→ Aim of the task: Could you give back exactly the lines below from the one with "ATOM 134 N N" through the one with "ATOM 167 C CA", without a single picture?
++++++++++
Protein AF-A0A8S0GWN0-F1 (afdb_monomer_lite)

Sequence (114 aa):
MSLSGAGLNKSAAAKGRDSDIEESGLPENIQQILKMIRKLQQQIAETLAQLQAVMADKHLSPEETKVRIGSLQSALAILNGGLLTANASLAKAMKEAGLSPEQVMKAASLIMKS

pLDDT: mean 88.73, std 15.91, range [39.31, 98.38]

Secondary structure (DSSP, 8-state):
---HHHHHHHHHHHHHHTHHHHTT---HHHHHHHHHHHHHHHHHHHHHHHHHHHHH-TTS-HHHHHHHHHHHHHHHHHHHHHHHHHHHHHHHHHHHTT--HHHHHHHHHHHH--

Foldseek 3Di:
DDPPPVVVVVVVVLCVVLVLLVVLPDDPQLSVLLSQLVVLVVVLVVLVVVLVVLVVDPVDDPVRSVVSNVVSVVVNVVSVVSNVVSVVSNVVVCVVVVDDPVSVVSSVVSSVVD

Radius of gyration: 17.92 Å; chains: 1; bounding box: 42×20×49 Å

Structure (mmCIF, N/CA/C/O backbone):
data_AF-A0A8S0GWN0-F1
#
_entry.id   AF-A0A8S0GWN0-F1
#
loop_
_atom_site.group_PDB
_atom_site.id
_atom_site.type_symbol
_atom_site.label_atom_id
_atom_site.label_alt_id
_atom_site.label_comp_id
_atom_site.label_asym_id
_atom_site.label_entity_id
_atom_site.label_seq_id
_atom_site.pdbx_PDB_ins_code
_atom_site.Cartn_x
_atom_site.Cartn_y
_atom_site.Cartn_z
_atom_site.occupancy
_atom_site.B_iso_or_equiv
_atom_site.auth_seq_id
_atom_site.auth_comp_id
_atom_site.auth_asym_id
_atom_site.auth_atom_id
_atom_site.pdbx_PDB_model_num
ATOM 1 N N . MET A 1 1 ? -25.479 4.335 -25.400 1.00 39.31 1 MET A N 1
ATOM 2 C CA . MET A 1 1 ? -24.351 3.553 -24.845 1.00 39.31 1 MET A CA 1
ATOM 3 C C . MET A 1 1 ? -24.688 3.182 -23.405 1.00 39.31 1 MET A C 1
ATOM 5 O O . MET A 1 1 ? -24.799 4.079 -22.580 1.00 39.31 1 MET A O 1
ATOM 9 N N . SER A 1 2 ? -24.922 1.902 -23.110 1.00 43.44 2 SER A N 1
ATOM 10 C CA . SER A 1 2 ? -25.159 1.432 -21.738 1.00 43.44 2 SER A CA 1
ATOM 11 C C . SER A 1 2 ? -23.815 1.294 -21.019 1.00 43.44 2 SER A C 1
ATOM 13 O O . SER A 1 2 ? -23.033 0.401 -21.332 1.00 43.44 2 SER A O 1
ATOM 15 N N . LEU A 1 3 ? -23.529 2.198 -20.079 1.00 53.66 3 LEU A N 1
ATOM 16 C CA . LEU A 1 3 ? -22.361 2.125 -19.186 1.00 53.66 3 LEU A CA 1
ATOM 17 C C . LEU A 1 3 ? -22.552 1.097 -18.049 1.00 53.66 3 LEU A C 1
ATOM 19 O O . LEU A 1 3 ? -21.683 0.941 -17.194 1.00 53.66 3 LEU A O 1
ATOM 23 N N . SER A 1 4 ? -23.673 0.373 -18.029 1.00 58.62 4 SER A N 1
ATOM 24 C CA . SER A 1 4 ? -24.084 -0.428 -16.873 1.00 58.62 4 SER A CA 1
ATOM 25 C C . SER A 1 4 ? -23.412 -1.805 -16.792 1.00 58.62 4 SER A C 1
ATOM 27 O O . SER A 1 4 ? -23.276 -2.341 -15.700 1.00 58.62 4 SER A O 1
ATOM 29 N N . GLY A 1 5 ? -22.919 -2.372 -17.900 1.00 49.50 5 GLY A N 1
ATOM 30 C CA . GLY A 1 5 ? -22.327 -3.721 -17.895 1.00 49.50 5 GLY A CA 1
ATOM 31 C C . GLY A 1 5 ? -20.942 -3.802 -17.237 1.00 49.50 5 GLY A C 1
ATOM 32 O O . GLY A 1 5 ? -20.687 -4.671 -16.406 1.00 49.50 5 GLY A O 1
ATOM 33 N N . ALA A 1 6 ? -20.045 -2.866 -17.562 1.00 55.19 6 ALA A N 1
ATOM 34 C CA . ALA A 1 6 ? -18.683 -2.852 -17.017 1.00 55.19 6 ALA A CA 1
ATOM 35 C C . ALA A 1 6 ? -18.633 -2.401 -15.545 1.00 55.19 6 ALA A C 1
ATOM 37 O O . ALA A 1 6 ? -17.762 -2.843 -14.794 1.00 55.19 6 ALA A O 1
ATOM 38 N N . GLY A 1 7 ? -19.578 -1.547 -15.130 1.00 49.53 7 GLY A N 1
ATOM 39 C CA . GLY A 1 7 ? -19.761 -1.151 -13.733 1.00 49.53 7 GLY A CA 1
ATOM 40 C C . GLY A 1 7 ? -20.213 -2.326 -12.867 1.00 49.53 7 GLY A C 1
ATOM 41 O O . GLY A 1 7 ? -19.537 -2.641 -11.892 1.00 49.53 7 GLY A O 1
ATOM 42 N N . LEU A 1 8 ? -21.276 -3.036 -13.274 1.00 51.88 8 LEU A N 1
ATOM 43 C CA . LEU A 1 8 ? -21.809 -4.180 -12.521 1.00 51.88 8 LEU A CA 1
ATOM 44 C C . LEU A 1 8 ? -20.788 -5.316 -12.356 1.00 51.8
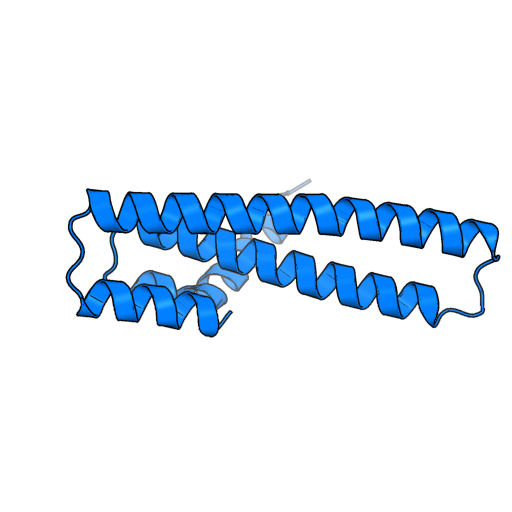8 8 LEU A C 1
ATOM 46 O O . LEU A 1 8 ? -20.736 -5.930 -11.293 1.00 51.88 8 LEU A O 1
ATOM 50 N N . ASN A 1 9 ? -19.953 -5.578 -13.366 1.00 49.50 9 ASN A N 1
ATOM 51 C CA . ASN A 1 9 ? -18.980 -6.673 -13.303 1.00 49.50 9 ASN A CA 1
ATOM 52 C C . ASN A 1 9 ? -17.811 -6.366 -12.344 1.00 49.50 9 ASN A C 1
ATOM 54 O O . ASN A 1 9 ? -17.363 -7.242 -11.608 1.00 49.50 9 ASN A O 1
ATOM 58 N N . LYS A 1 10 ? -17.366 -5.100 -12.273 1.00 51.03 10 LYS A N 1
ATOM 59 C CA . LYS A 1 10 ? -16.390 -4.657 -11.259 1.00 51.03 10 LYS A CA 1
ATOM 60 C C . LYS A 1 10 ? -16.981 -4.707 -9.849 1.00 51.03 10 LYS A C 1
ATOM 62 O O . LYS A 1 10 ? -16.286 -5.115 -8.923 1.00 51.03 10 LYS A O 1
ATOM 67 N N . SER A 1 11 ? -18.256 -4.346 -9.688 1.00 49.34 11 SER A N 1
ATOM 68 C CA . SER A 1 11 ? -18.964 -4.429 -8.403 1.00 49.34 11 SER A CA 1
ATOM 69 C C . SER A 1 11 ? -19.150 -5.873 -7.930 1.00 49.34 11 SER A C 1
ATOM 71 O O . SER A 1 11 ? -18.929 -6.159 -6.759 1.00 49.34 11 SER A O 1
ATOM 73 N N . ALA A 1 12 ? -19.522 -6.793 -8.825 1.00 50.00 12 ALA A N 1
ATOM 74 C CA . ALA A 1 12 ? -19.721 -8.205 -8.498 1.00 50.00 12 ALA A CA 1
ATOM 75 C C . ALA A 1 12 ? -18.397 -8.931 -8.198 1.00 50.00 12 ALA A C 1
ATOM 77 O O . ALA A 1 12 ? -18.327 -9.701 -7.243 1.00 50.00 12 ALA A O 1
ATOM 78 N N . ALA A 1 13 ? -17.330 -8.637 -8.951 1.00 52.72 13 ALA A N 1
ATOM 79 C CA . ALA A 1 13 ? -15.993 -9.160 -8.668 1.00 52.72 13 ALA A CA 1
ATOM 80 C C . ALA A 1 13 ? -15.430 -8.635 -7.333 1.00 52.72 13 ALA A C 1
ATOM 82 O O . ALA A 1 13 ? -14.797 -9.390 -6.597 1.00 52.72 13 ALA A O 1
ATOM 83 N N . ALA A 1 14 ? -15.700 -7.370 -6.984 1.00 52.47 14 ALA A N 1
ATOM 84 C CA . ALA A 1 14 ? -15.358 -6.818 -5.670 1.00 52.47 14 ALA A CA 1
ATOM 85 C C . ALA A 1 14 ? -16.140 -7.503 -4.532 1.00 52.47 14 ALA A C 1
ATOM 87 O O . ALA A 1 14 ? -15.565 -7.799 -3.489 1.00 52.47 14 ALA A O 1
ATOM 88 N N . LYS A 1 15 ? -17.416 -7.843 -4.766 1.00 53.06 15 LYS A N 1
ATOM 89 C CA . LYS A 1 15 ? -18.297 -8.493 -3.781 1.00 53.06 15 LYS A CA 1
ATOM 90 C C . LYS A 1 15 ? -17.813 -9.884 -3.348 1.00 53.06 15 LYS A C 1
ATOM 92 O O . LYS A 1 15 ? -17.989 -10.265 -2.202 1.00 53.06 15 LYS A O 1
ATOM 97 N N . GLY A 1 16 ? -17.163 -10.636 -4.242 1.00 62.09 16 GLY A N 1
ATOM 98 C CA . GLY A 1 16 ? -16.500 -11.894 -3.871 1.00 62.09 16 GLY A CA 1
ATOM 99 C C . GLY A 1 16 ? -15.148 -11.681 -3.182 1.00 62.09 16 GLY A C 1
ATOM 100 O O . GLY A 1 16 ? -14.796 -12.418 -2.262 1.00 62.09 16 GLY A O 1
ATOM 101 N N . ARG A 1 17 ? -14.400 -10.655 -3.610 1.00 72.38 17 ARG A N 1
ATOM 102 C CA . ARG A 1 17 ? -13.023 -10.388 -3.170 1.00 72.38 17 ARG A CA 1
ATOM 103 C C . ARG A 1 17 ? -12.925 -9.829 -1.752 1.00 72.38 17 ARG A C 1
ATOM 105 O O . ARG A 1 17 ? -11.938 -10.107 -1.082 1.00 72.38 17 ARG A O 1
ATOM 112 N N . ASP A 1 18 ? -13.936 -9.083 -1.312 1.00 85.62 18 ASP A N 1
ATOM 113 C CA . ASP A 1 18 ? -13.967 -8.436 0.005 1.00 85.62 18 ASP A CA 1
ATOM 114 C C . ASP A 1 18 ? -14.948 -9.084 0.989 1.00 85.62 18 ASP A C 1
ATOM 116 O O . ASP A 1 18 ? -15.195 -8.536 2.062 1.00 85.62 18 ASP A O 1
ATOM 120 N N . SER A 1 19 ? -15.474 -10.263 0.646 1.00 87.62 19 SER A N 1
ATOM 121 C CA . SER A 1 19 ? -16.400 -11.038 1.485 1.00 87.62 19 SER A CA 1
ATOM 122 C C . SER A 1 19 ? -15.855 -11.278 2.897 1.00 87.62 19 SER A C 1
ATOM 124 O O . SER A 1 19 ? -16.566 -11.105 3.878 1.00 87.62 19 SER A O 1
ATOM 126 N N . ASP A 1 20 ? -14.557 -11.555 3.034 1.00 91.69 20 ASP A N 1
ATOM 127 C CA . ASP A 1 20 ? -13.893 -11.742 4.328 1.00 91.69 20 ASP A CA 1
ATOM 128 C C . ASP A 1 20 ? -13.860 -10.477 5.206 1.00 91.69 20 ASP A C 1
ATOM 130 O O . ASP A 1 20 ? -13.831 -10.581 6.436 1.00 91.69 20 ASP A O 1
ATOM 134 N N . ILE A 1 21 ? -13.873 -9.291 4.589 1.00 92.50 21 ILE A N 1
ATOM 135 C CA . ILE A 1 21 ? -13.996 -7.997 5.271 1.00 92.50 21 ILE A CA 1
ATOM 136 C C . ILE A 1 21 ? -15.468 -7.713 5.595 1.00 92.50 21 ILE A C 1
ATOM 138 O O . ILE A 1 21 ? -15.767 -7.273 6.705 1.00 92.50 21 ILE A O 1
ATOM 142 N N . GLU A 1 22 ? -16.380 -7.978 4.660 1.00 92.31 22 GLU A N 1
ATOM 143 C CA . GLU A 1 22 ? -17.826 -7.753 4.819 1.00 92.31 22 GLU A CA 1
ATOM 144 C C . GLU A 1 22 ? -18.421 -8.615 5.940 1.00 92.31 22 GLU A C 1
ATOM 146 O O . GLU A 1 22 ? -19.202 -8.138 6.763 1.00 92.31 22 GLU A O 1
ATOM 151 N N . GLU A 1 23 ? -17.969 -9.862 6.034 1.00 92.19 23 GLU A N 1
ATOM 152 C CA . GLU A 1 23 ? -18.402 -10.849 7.026 1.00 92.19 23 GLU A CA 1
ATOM 153 C C . GLU A 1 23 ? -17.582 -10.784 8.329 1.00 92.19 23 GLU A C 1
ATOM 155 O O . GLU A 1 23 ? -17.765 -11.594 9.237 1.00 92.19 23 GLU A O 1
ATOM 160 N N . SER A 1 24 ? -16.662 -9.820 8.461 1.00 91.88 24 SER A N 1
ATOM 161 C CA . SER A 1 24 ? -15.746 -9.739 9.609 
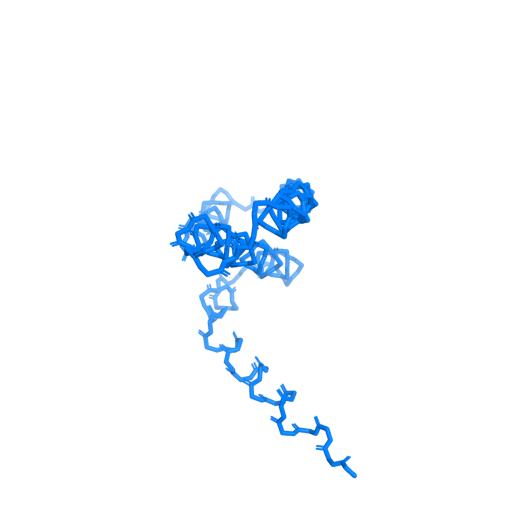1.00 91.88 24 SER A CA 1
ATOM 162 C C . SER A 1 24 ? -16.413 -9.345 10.931 1.00 91.88 24 SER A C 1
ATOM 164 O O . SER A 1 24 ? -15.801 -9.513 11.987 1.00 91.88 24 SER A O 1
ATOM 166 N N . GLY A 1 25 ? -17.623 -8.775 10.881 1.00 93.00 25 GLY A N 1
ATOM 167 C CA . GLY A 1 25 ? -18.297 -8.181 12.040 1.00 93.00 25 GLY A CA 1
ATOM 168 C C . GLY A 1 25 ? -17.656 -6.876 12.538 1.00 93.00 25 GLY A C 1
ATOM 169 O O . GLY A 1 25 ? -18.026 -6.377 13.600 1.00 93.00 25 GLY A O 1
ATOM 170 N N . LEU A 1 26 ? -16.689 -6.317 11.801 1.00 95.94 26 LEU A N 1
ATOM 171 C CA . LEU A 1 26 ? -16.088 -5.018 12.111 1.00 95.94 26 LEU A CA 1
ATOM 172 C C . LEU A 1 26 ? -17.043 -3.869 11.742 1.00 95.94 26 LEU A C 1
ATOM 174 O O . LEU A 1 26 ? -17.863 -4.031 10.836 1.00 95.94 26 LEU A O 1
ATOM 178 N N . PRO A 1 27 ? -16.923 -2.688 12.375 1.00 96.50 27 PRO A N 1
ATOM 179 C CA . PRO A 1 27 ? -17.719 -1.519 12.006 1.00 96.50 27 PRO A CA 1
ATOM 180 C C . PRO A 1 27 ? -17.551 -1.143 10.530 1.00 96.50 27 PRO A C 1
ATOM 182 O O . PRO A 1 27 ? -16.452 -1.238 9.984 1.00 96.50 27 PRO A O 1
ATOM 185 N N . GLU A 1 28 ? -18.613 -0.644 9.896 1.00 94.50 28 GLU A N 1
ATOM 186 C CA . GLU A 1 28 ? -18.624 -0.351 8.455 1.00 94.50 28 GLU A CA 1
ATOM 187 C C . GLU A 1 28 ? -17.483 0.587 8.025 1.00 94.50 28 GLU A C 1
ATOM 189 O O . GLU A 1 28 ? -16.794 0.310 7.048 1.00 94.50 28 GLU A O 1
ATOM 194 N N . ASN A 1 29 ? -17.200 1.642 8.796 1.00 94.94 29 ASN A N 1
ATOM 195 C CA . ASN A 1 29 ? -16.071 2.543 8.530 1.00 94.94 29 ASN A CA 1
ATOM 196 C C . ASN A 1 29 ? -14.722 1.793 8.469 1.00 94.94 29 ASN A C 1
ATOM 198 O O . ASN A 1 29 ? -13.916 2.014 7.568 1.00 94.94 29 ASN A O 1
ATOM 202 N N . ILE A 1 30 ? -14.497 0.847 9.386 1.00 96.75 30 ILE A N 1
ATOM 203 C CA . ILE A 1 30 ? -13.288 0.010 9.414 1.00 96.75 30 ILE A CA 1
ATOM 204 C C . ILE A 1 30 ? -13.225 -0.874 8.172 1.00 96.75 30 ILE A C 1
ATOM 206 O O . ILE A 1 30 ? -12.180 -0.955 7.528 1.00 96.75 30 ILE A O 1
ATOM 210 N N . GLN A 1 31 ? -14.349 -1.488 7.797 1.00 96.12 31 GLN A N 1
ATOM 211 C CA . GLN A 1 31 ? -14.434 -2.305 6.590 1.00 96.12 31 GLN A CA 1
ATOM 212 C C . GLN A 1 31 ? -14.098 -1.496 5.331 1.00 96.12 31 GLN A C 1
ATOM 214 O O . GLN A 1 31 ? -13.325 -1.959 4.496 1.00 96.12 31 GLN A O 1
ATOM 219 N N . GLN A 1 32 ? -14.621 -0.274 5.198 1.00 96.19 32 GLN A N 1
ATOM 220 C CA . GLN A 1 32 ? -14.331 0.589 4.048 1.00 96.19 32 GLN A CA 1
ATOM 221 C C . GLN A 1 32 ? -12.843 0.956 3.966 1.00 96.19 32 GLN A C 1
ATOM 223 O O . GLN A 1 32 ? -12.250 0.896 2.885 1.00 96.19 32 GLN A O 1
ATOM 228 N N . ILE A 1 33 ? -12.209 1.268 5.102 1.00 97.19 33 ILE A N 1
ATOM 229 C CA . ILE A 1 33 ? -10.769 1.555 5.139 1.00 97.19 33 ILE A CA 1
ATOM 230 C C . ILE A 1 33 ? -9.953 0.305 4.763 1.00 97.19 33 ILE A C 1
ATOM 232 O O . ILE A 1 33 ? -9.013 0.410 3.974 1.00 97.19 33 ILE A O 1
ATOM 236 N N . LEU A 1 34 ? -10.330 -0.883 5.248 1.00 96.44 34 LEU A N 1
ATOM 237 C CA . LEU A 1 34 ? -9.678 -2.147 4.879 1.00 96.44 34 LEU A CA 1
ATOM 238 C C . LEU A 1 34 ? -9.782 -2.437 3.372 1.00 96.44 34 LEU A C 1
ATOM 240 O O . LEU A 1 34 ? -8.782 -2.794 2.746 1.00 96.44 34 LEU A O 1
ATOM 244 N N . LYS A 1 35 ? -10.953 -2.215 2.761 1.00 95.50 35 LYS A N 1
ATOM 245 C CA . LYS A 1 35 ? -11.136 -2.353 1.303 1.00 95.50 35 LYS A CA 1
ATOM 246 C C . LYS A 1 35 ? -10.247 -1.377 0.529 1.00 95.50 35 LYS A C 1
ATOM 248 O O . LYS A 1 35 ? -9.645 -1.746 -0.481 1.00 95.50 35 LYS A O 1
ATOM 253 N N . MET A 1 36 ? -10.110 -0.142 1.017 1.00 95.94 36 MET A N 1
ATOM 254 C CA . MET A 1 36 ? -9.206 0.847 0.424 1.00 95.94 36 MET A CA 1
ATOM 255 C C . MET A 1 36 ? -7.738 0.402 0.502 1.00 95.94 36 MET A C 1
++++++++++
→ Answer to the exercise:
ATOM 134 N N . ILE A 1 21 ? -13.873 -9.291 4.589 1.00 92.50 21 ILE A N 1
ATOM 135 C CA . ILE A 1 21 ? -13.996 -7.997 5.271 1.00 92.50 21 ILE A CA 1
ATOM 136 C C . ILE A 1 21 ? -15.468 -7.713 5.595 1.00 92.50 21 ILE A C 1
ATOM 138 O O . ILE A 1 21 ? -15.767 -7.273 6.705 1.00 92.50 21 ILE A O 1
ATOM 142 N N . GLU A 1 22 ? -16.380 -7.978 4.660 1.00 92.31 22 GLU A N 1
ATOM 143 C CA . GLU A 1 22 ? -17.826 -7.753 4.819 1.00 92.31 22 GLU A CA 1
ATOM 144 C C . GLU A 1 22 ? -18.421 -8.615 5.940 1.00 92.31 22 GLU A C 1
ATOM 146 O O . GLU A 1 22 ? -19.202 -8.138 6.763 1.00 92.31 22 GLU A O 1
ATOM 151 N N . GLU A 1 23 ? -17.969 -9.862 6.034 1.00 92.19 23 GLU A N 1
ATOM 152 C CA . GLU A 1 23 ? -18.402 -10.849 7.026 1.00 92.19 23 GLU A CA 1
ATOM 153 C C . GLU A 1 23 ? -17.582 -10.784 8.329 1.00 92.19 23 GLU A C 1
ATOM 155 O O . GLU A 1 23 ? -17.765 -11.594 9.237 1.00 92.19 23 GLU A O 1
ATOM 160 N N . SER A 1 24 ? -16.662 -9.820 8.461 1.00 91.88 24 SER A N 1
ATOM 161 C CA . SER A 1 24 ? -15.746 -9.739 9.609 
1.00 91.88 24 SER A CA 1
ATOM 162 C C . SER A 1 24 ? -16.413 -9.345 10.931 1.00 91.88 24 SER A C 1
ATOM 164 O O . SER A 1 24 ? -15.801 -9.513 11.987 1.00 91.88 24 SER A O 1
ATOM 166 N N . GLY A 1 25 ? -17.623 -8.775 10.881 1.00 93.00 25 GLY A N 1
ATOM 167 C CA . GLY A 1 25 ? -18.297 -8.181 12.040 1.00 93.00 25 GLY A CA 1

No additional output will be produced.